'''

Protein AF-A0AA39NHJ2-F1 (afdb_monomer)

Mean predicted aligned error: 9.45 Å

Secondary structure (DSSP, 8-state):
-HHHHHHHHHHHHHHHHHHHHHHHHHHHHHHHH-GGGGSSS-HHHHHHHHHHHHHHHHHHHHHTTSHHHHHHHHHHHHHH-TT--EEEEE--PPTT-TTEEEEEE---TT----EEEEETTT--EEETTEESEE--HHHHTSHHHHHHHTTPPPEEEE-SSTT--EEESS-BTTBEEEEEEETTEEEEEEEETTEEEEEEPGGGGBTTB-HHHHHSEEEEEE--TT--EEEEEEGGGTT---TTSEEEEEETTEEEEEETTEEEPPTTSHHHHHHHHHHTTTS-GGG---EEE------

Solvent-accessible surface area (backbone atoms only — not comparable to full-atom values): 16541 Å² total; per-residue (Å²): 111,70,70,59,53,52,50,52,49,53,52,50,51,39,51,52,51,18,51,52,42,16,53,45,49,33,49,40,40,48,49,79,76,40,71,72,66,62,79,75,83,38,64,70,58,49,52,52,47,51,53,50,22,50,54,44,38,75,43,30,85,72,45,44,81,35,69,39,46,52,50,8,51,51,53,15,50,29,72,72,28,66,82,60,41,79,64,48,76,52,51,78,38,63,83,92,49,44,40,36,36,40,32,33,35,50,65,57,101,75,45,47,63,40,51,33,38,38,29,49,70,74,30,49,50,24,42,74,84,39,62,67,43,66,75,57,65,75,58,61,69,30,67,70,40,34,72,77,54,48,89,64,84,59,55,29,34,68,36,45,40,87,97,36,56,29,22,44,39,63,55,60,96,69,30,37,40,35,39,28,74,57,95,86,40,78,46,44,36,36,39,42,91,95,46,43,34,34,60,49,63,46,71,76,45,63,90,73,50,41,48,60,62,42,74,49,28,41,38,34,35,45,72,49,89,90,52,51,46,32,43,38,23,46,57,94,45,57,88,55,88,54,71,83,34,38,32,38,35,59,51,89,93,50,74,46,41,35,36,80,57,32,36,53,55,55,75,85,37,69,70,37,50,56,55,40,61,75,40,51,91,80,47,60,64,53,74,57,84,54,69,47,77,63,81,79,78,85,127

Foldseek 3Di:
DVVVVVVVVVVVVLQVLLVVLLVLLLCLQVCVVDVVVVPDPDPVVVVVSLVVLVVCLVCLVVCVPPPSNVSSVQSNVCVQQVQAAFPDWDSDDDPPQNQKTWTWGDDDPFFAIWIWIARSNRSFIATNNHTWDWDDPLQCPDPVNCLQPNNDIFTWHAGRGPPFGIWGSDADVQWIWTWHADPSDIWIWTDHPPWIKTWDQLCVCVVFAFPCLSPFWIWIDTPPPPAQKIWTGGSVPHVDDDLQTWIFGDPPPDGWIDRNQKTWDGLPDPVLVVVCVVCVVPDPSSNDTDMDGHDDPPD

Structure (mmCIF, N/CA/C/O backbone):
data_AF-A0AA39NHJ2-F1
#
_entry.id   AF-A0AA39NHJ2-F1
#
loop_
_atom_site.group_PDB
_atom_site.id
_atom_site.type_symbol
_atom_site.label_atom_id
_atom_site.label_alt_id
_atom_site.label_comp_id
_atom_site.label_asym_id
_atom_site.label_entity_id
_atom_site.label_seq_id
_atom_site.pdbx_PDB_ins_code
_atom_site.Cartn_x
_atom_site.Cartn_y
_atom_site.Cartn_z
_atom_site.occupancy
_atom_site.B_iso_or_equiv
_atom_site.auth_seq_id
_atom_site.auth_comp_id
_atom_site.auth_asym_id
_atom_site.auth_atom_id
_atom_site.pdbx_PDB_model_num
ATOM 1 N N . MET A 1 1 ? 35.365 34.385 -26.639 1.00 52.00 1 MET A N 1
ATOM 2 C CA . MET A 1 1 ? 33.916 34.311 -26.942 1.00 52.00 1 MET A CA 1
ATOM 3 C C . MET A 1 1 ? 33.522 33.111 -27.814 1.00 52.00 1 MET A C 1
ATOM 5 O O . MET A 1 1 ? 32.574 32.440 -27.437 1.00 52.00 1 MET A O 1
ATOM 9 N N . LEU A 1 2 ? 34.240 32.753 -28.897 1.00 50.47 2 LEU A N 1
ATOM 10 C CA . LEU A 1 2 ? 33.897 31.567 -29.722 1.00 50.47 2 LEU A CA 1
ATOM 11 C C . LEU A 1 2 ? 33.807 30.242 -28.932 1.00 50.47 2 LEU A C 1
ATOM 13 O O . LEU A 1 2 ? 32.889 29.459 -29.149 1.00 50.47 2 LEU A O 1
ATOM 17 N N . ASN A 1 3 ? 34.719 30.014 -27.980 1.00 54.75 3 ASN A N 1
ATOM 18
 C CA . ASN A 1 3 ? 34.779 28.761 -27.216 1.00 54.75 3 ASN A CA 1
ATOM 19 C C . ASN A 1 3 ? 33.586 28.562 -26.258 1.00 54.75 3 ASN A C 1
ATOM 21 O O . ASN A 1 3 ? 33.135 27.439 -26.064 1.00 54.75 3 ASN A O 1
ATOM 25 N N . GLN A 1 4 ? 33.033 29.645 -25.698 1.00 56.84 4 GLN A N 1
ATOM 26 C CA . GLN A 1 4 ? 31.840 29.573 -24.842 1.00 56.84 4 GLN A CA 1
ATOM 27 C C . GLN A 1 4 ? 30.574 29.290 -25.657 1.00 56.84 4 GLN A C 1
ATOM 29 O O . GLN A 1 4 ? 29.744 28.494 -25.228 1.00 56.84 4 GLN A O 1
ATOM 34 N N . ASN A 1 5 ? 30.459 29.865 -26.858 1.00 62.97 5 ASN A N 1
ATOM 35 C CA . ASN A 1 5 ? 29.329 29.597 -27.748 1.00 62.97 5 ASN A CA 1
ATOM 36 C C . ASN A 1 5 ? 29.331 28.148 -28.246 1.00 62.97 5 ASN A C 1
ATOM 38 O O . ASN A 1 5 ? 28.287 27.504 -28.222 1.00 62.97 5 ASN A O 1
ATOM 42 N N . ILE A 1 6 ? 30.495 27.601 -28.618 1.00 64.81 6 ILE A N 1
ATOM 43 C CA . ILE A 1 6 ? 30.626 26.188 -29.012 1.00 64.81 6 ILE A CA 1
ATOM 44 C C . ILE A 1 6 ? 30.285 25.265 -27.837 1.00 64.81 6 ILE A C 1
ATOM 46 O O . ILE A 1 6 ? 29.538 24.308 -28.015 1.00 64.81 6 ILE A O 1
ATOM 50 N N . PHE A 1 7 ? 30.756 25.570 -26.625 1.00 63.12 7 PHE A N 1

'''

- Assignment
Would you please write out, exactly and with no other lines, the stretch of the listing above from the line containing "ATOM 5 O O ." through the line containing "ATOM 26 C CA"?

- Written answer
ATOM 5 O O . MET A 1 1 ? 32.574 32.440 -27.437 1.00 52.00 1 MET A O 1
ATOM 9 N N . LEU A 1 2 ? 34.240 32.753 -28.897 1.00 50.47 2 LEU A N 1
ATOM 10 C CA . LEU A 1 2 ? 33.897 31.567 -29.722 1.00 50.47 2 LEU A CA 1
ATOM 11 C C . LEU A 1 2 ? 33.807 30.242 -28.932 1.00 50.47 2 LEU A C 1
ATOM 13 O O . LEU A 1 2 ? 32.889 29.459 -29.149 1.00 50.47 2 LEU A O 1
ATOM 17 N N . ASN A 1 3 ? 34.719 30.014 -27.980 1.00 54.75 3 ASN A N 1
ATOM 18
 C CA . ASN A 1 3 ? 34.779 28.761 -27.216 1.00 54.75 3 ASN A CA 1
ATOM 19 C C . ASN A 1 3 ? 33.586 28.562 -26.258 1.00 54.75 3 ASN A C 1
ATOM 21 O O . ASN A 1 3 ? 33.135 27.439 -26.064 1.00 54.75 3 ASN A O 1
ATOM 25 N N . GLN A 1 4 ? 33.033 29.645 -25.698 1.00 56.84 4 GLN A N 1
ATOM 26 C CA . GLN A 1 4 ? 31.840 29.573 -24.842 1.00 56.84 4 GLN A CA 1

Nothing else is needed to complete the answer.